The movie will prove something of a watershed for Intermedia. If it proves successful in its U.S. release this summer, that negative impact should be more than reversed.
Intermedia’s U.S. distribution deal with Paramount gives the sales company a significant share of the upside in return for a modest share of the risk. If the movie reaches a $60 million gross — below par for a Ford action drama — Intermedia will be about $8 million out of pocket. At $100 million, the company will be comfortably in profit. At $150 million, the very top end of expectations, the film would add $40 million to Intermedia’s bottom line.
Increasingly, the company is shifting toward deals like this one in selected territories, rather than relying solely on worldwide pre-sales to cover production costs.
However, WestLB Panmure media analyst Annalie Hoppe says Intermedia’s announcement of new accounting principles has hurt the company’s credibility with the marketplace.
“Intermedia took a huge hit and seriously upset their investors with this announcement,” Hoppe says. “They killed any trust in their shares.”
In the meantime, Intermedia is not the only one to feel the pain. On March 6, Splendid reported it would write off 16.3 million euros ($14.2 million) from the Intermedia shares it received last year in the sale of Initial Entertainment Group. Intermedia’s stock closed March 7 at 8.42 euros.

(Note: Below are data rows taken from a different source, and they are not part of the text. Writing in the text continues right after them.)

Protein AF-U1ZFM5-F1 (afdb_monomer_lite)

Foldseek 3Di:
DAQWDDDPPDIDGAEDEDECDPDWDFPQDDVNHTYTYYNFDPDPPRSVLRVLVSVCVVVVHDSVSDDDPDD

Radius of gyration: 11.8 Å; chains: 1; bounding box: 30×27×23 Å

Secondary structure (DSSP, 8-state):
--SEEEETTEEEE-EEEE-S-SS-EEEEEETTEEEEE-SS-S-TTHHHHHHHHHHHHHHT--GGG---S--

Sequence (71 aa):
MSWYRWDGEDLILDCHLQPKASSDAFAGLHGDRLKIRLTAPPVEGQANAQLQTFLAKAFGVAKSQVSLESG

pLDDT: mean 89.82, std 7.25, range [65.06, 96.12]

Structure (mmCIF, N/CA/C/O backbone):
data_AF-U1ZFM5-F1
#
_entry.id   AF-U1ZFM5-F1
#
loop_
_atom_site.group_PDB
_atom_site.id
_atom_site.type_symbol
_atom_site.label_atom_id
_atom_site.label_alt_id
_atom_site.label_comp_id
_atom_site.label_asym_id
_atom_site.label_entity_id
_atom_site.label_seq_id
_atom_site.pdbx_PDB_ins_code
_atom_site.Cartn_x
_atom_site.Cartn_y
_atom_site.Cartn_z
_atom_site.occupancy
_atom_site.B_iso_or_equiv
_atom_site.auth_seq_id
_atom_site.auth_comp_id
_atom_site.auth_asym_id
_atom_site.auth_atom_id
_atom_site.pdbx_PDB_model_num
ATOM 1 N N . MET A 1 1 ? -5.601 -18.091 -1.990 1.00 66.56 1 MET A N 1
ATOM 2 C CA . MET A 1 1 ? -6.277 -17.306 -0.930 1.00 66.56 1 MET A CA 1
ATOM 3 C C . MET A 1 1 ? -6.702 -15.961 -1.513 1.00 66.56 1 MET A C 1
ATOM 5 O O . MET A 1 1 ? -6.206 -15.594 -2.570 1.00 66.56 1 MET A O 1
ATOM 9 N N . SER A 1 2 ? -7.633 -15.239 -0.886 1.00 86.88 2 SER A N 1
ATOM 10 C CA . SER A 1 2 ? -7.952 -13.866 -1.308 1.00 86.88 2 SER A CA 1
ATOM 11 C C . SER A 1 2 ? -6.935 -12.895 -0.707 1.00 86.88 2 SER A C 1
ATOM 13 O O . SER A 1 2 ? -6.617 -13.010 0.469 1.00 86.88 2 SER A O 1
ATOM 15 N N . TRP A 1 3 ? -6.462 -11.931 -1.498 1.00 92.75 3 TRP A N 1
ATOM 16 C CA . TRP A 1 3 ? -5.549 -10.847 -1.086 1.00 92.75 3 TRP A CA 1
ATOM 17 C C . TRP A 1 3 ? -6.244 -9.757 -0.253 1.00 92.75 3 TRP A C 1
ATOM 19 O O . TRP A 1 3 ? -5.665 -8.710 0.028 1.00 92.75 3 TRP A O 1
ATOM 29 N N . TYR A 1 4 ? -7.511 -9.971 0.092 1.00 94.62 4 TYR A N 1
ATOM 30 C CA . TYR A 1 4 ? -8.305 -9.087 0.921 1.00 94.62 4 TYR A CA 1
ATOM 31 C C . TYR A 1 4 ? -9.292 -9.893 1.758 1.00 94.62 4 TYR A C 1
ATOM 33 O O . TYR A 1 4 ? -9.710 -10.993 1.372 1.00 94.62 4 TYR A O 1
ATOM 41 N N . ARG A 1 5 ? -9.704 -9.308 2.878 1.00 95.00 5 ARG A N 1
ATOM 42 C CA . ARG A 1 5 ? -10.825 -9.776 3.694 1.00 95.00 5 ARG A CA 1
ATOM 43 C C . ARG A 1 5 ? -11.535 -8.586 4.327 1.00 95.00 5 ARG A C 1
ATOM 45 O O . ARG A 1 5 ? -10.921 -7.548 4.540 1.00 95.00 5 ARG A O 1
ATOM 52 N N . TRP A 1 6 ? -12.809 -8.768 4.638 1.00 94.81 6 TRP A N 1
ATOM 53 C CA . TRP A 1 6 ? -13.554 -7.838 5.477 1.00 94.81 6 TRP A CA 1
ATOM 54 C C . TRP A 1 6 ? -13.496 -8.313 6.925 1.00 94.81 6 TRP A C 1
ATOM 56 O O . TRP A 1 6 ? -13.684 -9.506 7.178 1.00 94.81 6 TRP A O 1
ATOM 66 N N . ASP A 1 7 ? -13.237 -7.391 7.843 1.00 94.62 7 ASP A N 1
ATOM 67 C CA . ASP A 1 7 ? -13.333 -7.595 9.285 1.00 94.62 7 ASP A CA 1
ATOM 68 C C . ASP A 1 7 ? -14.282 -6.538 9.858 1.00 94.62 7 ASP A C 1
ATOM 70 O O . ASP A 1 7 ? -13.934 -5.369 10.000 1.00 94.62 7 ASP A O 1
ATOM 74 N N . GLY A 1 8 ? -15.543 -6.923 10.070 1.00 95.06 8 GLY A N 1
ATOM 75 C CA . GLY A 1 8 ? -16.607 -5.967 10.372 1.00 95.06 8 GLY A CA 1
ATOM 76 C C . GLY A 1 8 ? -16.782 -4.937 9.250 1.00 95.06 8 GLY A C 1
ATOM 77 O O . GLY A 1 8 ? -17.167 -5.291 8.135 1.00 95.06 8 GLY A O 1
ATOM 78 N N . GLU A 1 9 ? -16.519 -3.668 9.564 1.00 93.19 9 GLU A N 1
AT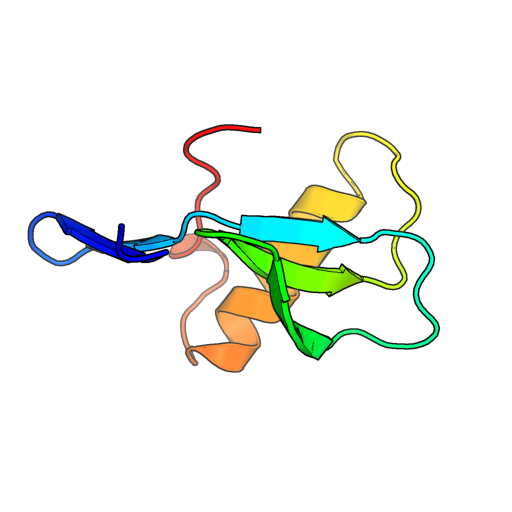OM 79 C CA . GLU A 1 9 ? -16.599 -2.536 8.628 1.00 93.19 9 GLU A CA 1
ATOM 80 C C . GLU A 1 9 ? -15.253 -2.228 7.943 1.00 93.19 9 GLU A C 1
ATOM 82 O O . GLU A 1 9 ? -15.207 -1.409 7.022 1.00 93.19 9 GLU A O 1
ATOM 87 N N . ASP A 1 10 ? -14.174 -2.912 8.337 1.00 94.50 10 ASP A N 1
ATOM 88 C CA . ASP A 1 10 ? -12.822 -2.658 7.848 1.00 94.50 10 ASP A CA 1
ATOM 89 C C . ASP A 1 10 ? -12.438 -3.603 6.699 1.00 94.50 10 ASP A C 1
ATOM 91 O O . ASP A 1 10 ? -12.643 -4.820 6.745 1.00 94.50 10 ASP A O 1
ATOM 95 N N . LEU A 1 11 ? -11.832 -3.042 5.649 1.00 95.44 11 LEU A N 1
ATOM 96 C CA . LEU A 1 11 ? -11.251 -3.799 4.540 1.00 95.44 11 LEU A CA 1
ATOM 97 C C . LEU A 1 11 ? -9.755 -4.006 4.780 1.00 95.44 11 LEU A C 1
ATOM 99 O O . LEU A 1 11 ? -8.955 -3.080 4.637 1.00 95.44 11 LEU A O 1
ATOM 103 N N . ILE A 1 12 ? -9.364 -5.245 5.065 1.00 94.69 12 ILE A N 1
ATOM 104 C CA . ILE A 1 12 ? -7.964 -5.624 5.255 1.00 94.69 12 ILE A CA 1
ATOM 105 C C . ILE A 1 12 ? -7.392 -6.112 3.924 1.00 94.69 12 ILE A C 1
ATOM 107 O O . ILE A 1 12 ? -7.956 -7.004 3.286 1.00 94.69 12 ILE A O 1
ATOM 111 N N . LEU A 1 13 ? -6.256 -5.539 3.517 1.00 94.12 13 LEU A N 1
ATOM 112 C CA . LEU A 1 13 ? -5.570 -5.846 2.262 1.00 94.12 13 LEU A CA 1
ATOM 113 C C . LEU A 1 13 ? -4.186 -6.446 2.520 1.00 94.12 13 LEU A C 1
ATOM 115 O O . LEU A 1 13 ? -3.308 -5.785 3.076 1.00 94.12 13 LEU A O 1
ATOM 119 N N . ASP A 1 14 ? -3.946 -7.648 2.008 1.00 93.94 14 ASP A N 1
ATOM 120 C CA . ASP A 1 14 ? -2.619 -8.252 1.991 1.00 93.94 14 ASP A CA 1
ATOM 121 C C . ASP A 1 14 ? -1.841 -7.727 0.781 1.00 93.94 14 ASP A C 1
ATOM 123 O O . ASP A 1 14 ? -2.051 -8.144 -0.362 1.00 93.94 14 ASP A O 1
ATOM 127 N N . CYS A 1 15 ? -0.933 -6.784 1.028 1.00 91.75 15 CYS A N 1
ATOM 128 C CA . CYS A 1 15 ? -0.219 -6.067 -0.025 1.00 91.75 15 CYS A CA 1
ATOM 129 C C . CYS A 1 15 ? 1.236 -6.537 -0.183 1.00 91.75 15 CYS A C 1
ATOM 131 O O . CYS A 1 15 ? 1.914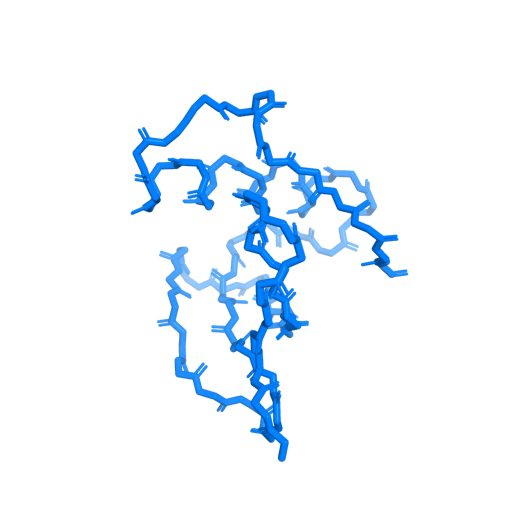 -6.922 0.770 1.00 91.75 15 CYS A O 1
ATOM 133 N N . HIS A 1 16 ? 1.746 -6.461 -1.410 1.00 91.81 16 HIS A N 1
ATOM 134 C CA . HIS A 1 16 ? 3.164 -6.589 -1.724 1.00 91.81 16 HIS A CA 1
ATOM 135 C C . HIS A 1 16 ? 3.664 -5.278 -2.333 1.00 91.81 16 HIS A C 1
ATOM 137 O O . HIS A 1 16 ? 3.295 -4.922 -3.457 1.00 91.81 16 HIS A O 1
ATOM 143 N N . LEU A 1 17 ? 4.499 -4.557 -1.585 1.00 90.56 17 LEU A N 1
ATOM 144 C CA . LEU A 1 17 ? 5.030 -3.266 -2.008 1.00 90.56 17 LEU A CA 1
ATOM 145 C C . LEU A 1 17 ? 6.262 -3.451 -2.891 1.00 90.56 17 LEU A C 1
ATOM 147 O O . LEU A 1 17 ? 7.231 -4.099 -2.503 1.00 90.56 17 LEU A O 1
ATOM 151 N N . GLN A 1 18 ? 6.242 -2.827 -4.065 1.00 90.56 18 GLN A N 1
ATOM 152 C CA . GLN A 1 18 ? 7.397 -2.696 -4.940 1.00 90.56 18 GLN A CA 1
ATOM 153 C C . GLN A 1 18 ? 7.864 -1.227 -4.934 1.00 90.56 18 GLN A C 1
ATOM 155 O O . GLN A 1 18 ? 7.293 -0.408 -5.662 1.00 90.56 18 GLN A O 1
ATOM 160 N N . PRO A 1 19 ? 8.883 -0.886 -4.129 1.00 88.88 19 PRO A N 1
ATOM 161 C CA . PRO A 1 19 ? 9.453 0.458 -4.071 1.00 88.88 19 PRO A CA 1
ATOM 162 C C . PRO A 1 19 ? 10.258 0.781 -5.340 1.00 88.88 19 PRO A C 1
ATOM 164 O O . PRO A 1 19 ? 10.532 -0.104 -6.159 1.00 88.88 19 PRO A O 1
ATOM 167 N N . LYS A 1 20 ? 10.693 2.043 -5.478 1.00 87.00 20 LYS A N 1
ATOM 168 C CA . LYS A 1 20 ? 11.488 2.543 -6.623 1.00 87.00 20 LYS A CA 1
ATOM 169 C C . LYS A 1 20 ? 10.814 2.322 -7.987 1.00 87.00 20 LYS A C 1
ATOM 171 O O . LYS A 1 20 ? 11.483 2.087 -8.994 1.00 87.00 20 LYS A O 1
ATOM 176 N N . ALA A 1 21 ? 9.487 2.363 -8.031 1.00 89.88 21 ALA A N 1
ATOM 177 C CA . ALA A 1 21 ? 8.753 2.328 -9.287 1.00 89.88 21 ALA A CA 1
ATOM 178 C C . ALA A 1 21 ? 8.812 3.683 -10.009 1.00 89.88 21 ALA A C 1
ATOM 180 O O . ALA A 1 21 ? 9.106 4.713 -9.411 1.00 89.88 21 ALA A O 1
ATOM 181 N N . SER A 1 22 ? 8.486 3.692 -11.302 1.00 90.31 22 SER A N 1
ATOM 182 C CA . SER A 1 22 ? 8.366 4.927 -12.088 1.00 90.31 22 SER A CA 1
ATOM 183 C C . SER A 1 22 ? 7.091 5.724 -11.785 1.00 90.31 22 SER A C 1
ATOM 185 O O . SER A 1 22 ? 7.004 6.894 -12.142 1.00 90.31 22 SER A O 1
ATOM 187 N N . SER A 1 23 ? 6.089 5.095 -11.166 1.00 89.88 23 SER A N 1
ATOM 188 C CA . SER A 1 23 ? 4.808 5.706 -10.792 1.00 89.88 23 SER A CA 1
ATOM 189 C C . SER A 1 23 ? 4.100 4.890 -9.707 1.00 89.88 23 SER A C 1
ATOM 191 O O . SER A 1 23 ? 4.356 3.689 -9.564 1.00 89.88 23 SER A O 1
ATOM 193 N N . ASP A 1 24 ? 3.193 5.550 -8.984 1.00 92.38 24 ASP A N 1
ATOM 194 C CA . ASP A 1 24 ? 2.332 4.924 -7.981 1.00 92.38 24 ASP A CA 1
ATOM 195 C C . ASP A 1 24 ? 1.133 4.263 -8.657 1.00 92.38 24 ASP A C 1
ATOM 197 O O . ASP A 1 24 ? 0.323 4.938 -9.297 1.00 92.38 24 ASP A O 1
ATOM 201 N N . ALA A 1 25 ? 1.023 2.940 -8.548 1.00 94.81 25 ALA A N 1
ATOM 202 C CA . ALA A 1 25 ? -0.050 2.199 -9.201 1.00 94.81 25 ALA A CA 1
ATOM 203 C C . ALA A 1 25 ? -0.273 0.811 -8.597 1.00 94.81 25 ALA A C 1
ATOM 205 O O . ALA A 1 25 ? 0.673 0.117 -8.209 1.00 94.81 25 ALA A O 1
ATOM 206 N N . PHE A 1 26 ? -1.521 0.346 -8.663 1.00 94.94 26 PHE A N 1
ATOM 207 C CA . PHE A 1 26 ? -1.827 -1.075 -8.540 1.00 94.94 26 PHE A CA 1
ATOM 208 C C . PHE A 1 26 ? -1.201 -1.822 -9.723 1.00 94.94 26 PHE A C 1
ATOM 210 O O . PHE A 1 26 ? -1.343 -1.426 -10.880 1.00 94.94 26 PHE A O 1
ATOM 217 N N . ALA A 1 27 ? -0.466 -2.887 -9.431 1.00 94.31 27 ALA A N 1
ATOM 218 C CA . ALA A 1 27 ? 0.307 -3.648 -10.409 1.00 94.31 27 ALA A CA 1
ATOM 219 C C . ALA A 1 27 ? -0.215 -5.083 -10.575 1.00 94.31 27 ALA A C 1
ATOM 221 O O . ALA A 1 27 ? 0.535 -5.966 -10.989 1.00 94.31 27 ALA A O 1
ATOM 222 N N . GLY A 1 28 ? -1.488 -5.307 -10.239 1.00 93.19 28 GLY A N 1
ATOM 223 C CA . GLY A 1 28 ? -2.120 -6.622 -10.245 1.00 93.19 28 GLY A CA 1
ATOM 224 C C . GLY A 1 28 ? -1.756 -7.442 -9.010 1.00 93.19 28 GLY A C 1
ATOM 225 O O . GLY A 1 28 ? -1.517 -6.891 -7.938 1.00 93.19 28 GLY A O 1
ATOM 226 N N . LEU A 1 29 ? -1.730 -8.763 -9.161 1.00 94.12 29 LEU A N 1
ATOM 227 C CA . LEU A 1 29 ? -1.418 -9.689 -8.076 1.00 94.12 29 LEU A CA 1
ATOM 228 C C . LEU A 1 29 ? 0.034 -10.158 -8.142 1.00 94.12 29 LEU A C 1
ATOM 230 O O . LEU A 1 29 ? 0.600 -10.360 -9.218 1.00 94.12 29 LEU A O 1
ATOM 234 N N . HIS A 1 30 ? 0.628 -10.348 -6.971 1.00 90.81 30 HIS A N 1
ATOM 235 C CA . HIS A 1 30 ? 1.902 -11.025 -6.786 1.00 90.81 30 HIS A CA 1
ATOM 236 C C . HIS A 1 30 ? 1.672 -12.230 -5.872 1.00 90.81 30 HIS A C 1
ATOM 238 O O . HIS A 1 30 ? 1.619 -12.088 -4.651 1.00 90.81 30 HIS A O 1
ATOM 244 N N . GLY A 1 31 ? 1.468 -13.405 -6.474 1.00 89.81 31 GLY A N 1
ATOM 245 C CA . GLY A 1 31 ? 0.950 -14.569 -5.751 1.00 89.81 31 GLY A CA 1
ATOM 246 C C . GLY A 1 31 ? -0.446 -14.277 -5.197 1.00 89.81 31 GLY A C 1
ATOM 247 O O . GLY A 1 31 ? -1.304 -13.780 -5.924 1.00 89.81 31 GLY A O 1
ATOM 248 N N . ASP A 1 32 ? -0.643 -14.518 -3.902 1.00 91.38 32 ASP A N 1
ATOM 249 C CA . ASP A 1 32 ? -1.893 -14.239 -3.179 1.00 91.38 32 ASP A CA 1
ATOM 250 C C . ASP A 1 32 ? -1.954 -12.822 -2.566 1.00 91.38 32 ASP A C 1
ATOM 252 O O . ASP A 1 32 ? -2.747 -12.585 -1.659 1.00 91.38 32 ASP A O 1
ATOM 256 N N . ARG A 1 33 ? -1.111 -11.874 -3.008 1.00 93.19 33 ARG A N 1
ATOM 257 C CA . ARG A 1 33 ? -1.068 -10.496 -2.476 1.00 93.19 33 ARG A CA 1
ATOM 258 C C . ARG A 1 33 ? -1.310 -9.445 -3.551 1.00 93.19 33 ARG A C 1
ATOM 260 O O . ARG A 1 33 ? -0.879 -9.600 -4.697 1.00 93.19 33 ARG A O 1
ATOM 267 N N . LEU A 1 34 ? -1.929 -8.331 -3.171 1.00 94.00 34 LEU A N 1
ATOM 268 C CA . LEU A 1 34 ? -2.117 -7.175 -4.040 1.00 94.00 34 LEU A CA 1
ATOM 269 C C . LEU A 1 34 ? -0.789 -6.445 -4.239 1.00 94.00 34 LEU A C 1
ATOM 271 O O . LEU A 1 34 ? -0.222 -5.876 -3.306 1.00 94.00 34 LEU A O 1
ATOM 275 N N . LYS A 1 35 ? -0.281 -6.431 -5.468 1.00 94.56 35 LYS A N 1
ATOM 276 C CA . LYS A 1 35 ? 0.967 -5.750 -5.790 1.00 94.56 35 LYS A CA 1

Hoppe says Intermedia’s problems have less to do with the Neuer Markt as a whole and more with the domestic and international film business.
The company sold itself as an intermediate producer/distributor completely independent of the local theatrical distrib biz, she says. However, an overabundance of films on the market means German distribs face an uphill battle unloading second-run rights onto cash-strapped TV broadcasters — not to mention Intermedia’s own failure to secure German distribution for high-profile titles such as “K-Pax” and “K-19.”
Despite its current share price, Intermedia still has much to offer.
The company is cash-rich — richer than it would have been if the Spyglass deal had gone through — and has deals in place with an array of top producers including Sydney Pollack, Barry Levinson and Mark Johnson.
Then there’s the product: Among upcoming Intermedia titles are MGM’s “Dark Blue,” Columbia Pictures’ “National Security” and “Basic” and Universal’s “The Life of David Gale.”
Of course, no film company has been able to figure out how to engineer film slates that consistently conform to the demands of quarterly reports.
Intemedia is no exception: While “The Wedding Planner” and “K-Pax” each debuted at No. 1 on their respective weekends last year, the company’s track record includes plenty of less-impressive titles, such as “Company Man,” “Enigma,” “Hilary and Jackie,” “Love’s Labour’s Lost” and “Up at the Villa.”
Given the loss of face that Intermedia has suffered in the last week, big box office numbers may be the only thing that can restore investors’ faith.
While Intermedia’s standing has suffered among some investment banks, Christoph Schmidt, a media attorney with PriceWaterhouseCoopers Veltins in Munich, expresses confidence in the company’s product. However, he predicts its stock price will remain weighed down by its profit warning and upcoming annual figures, which will be published March 14. He also adds that what happened to Intermedia is a reminder of the high risk endemic to the film industry.
Says Schmidt, “It’s certainly different than investing in real estate.”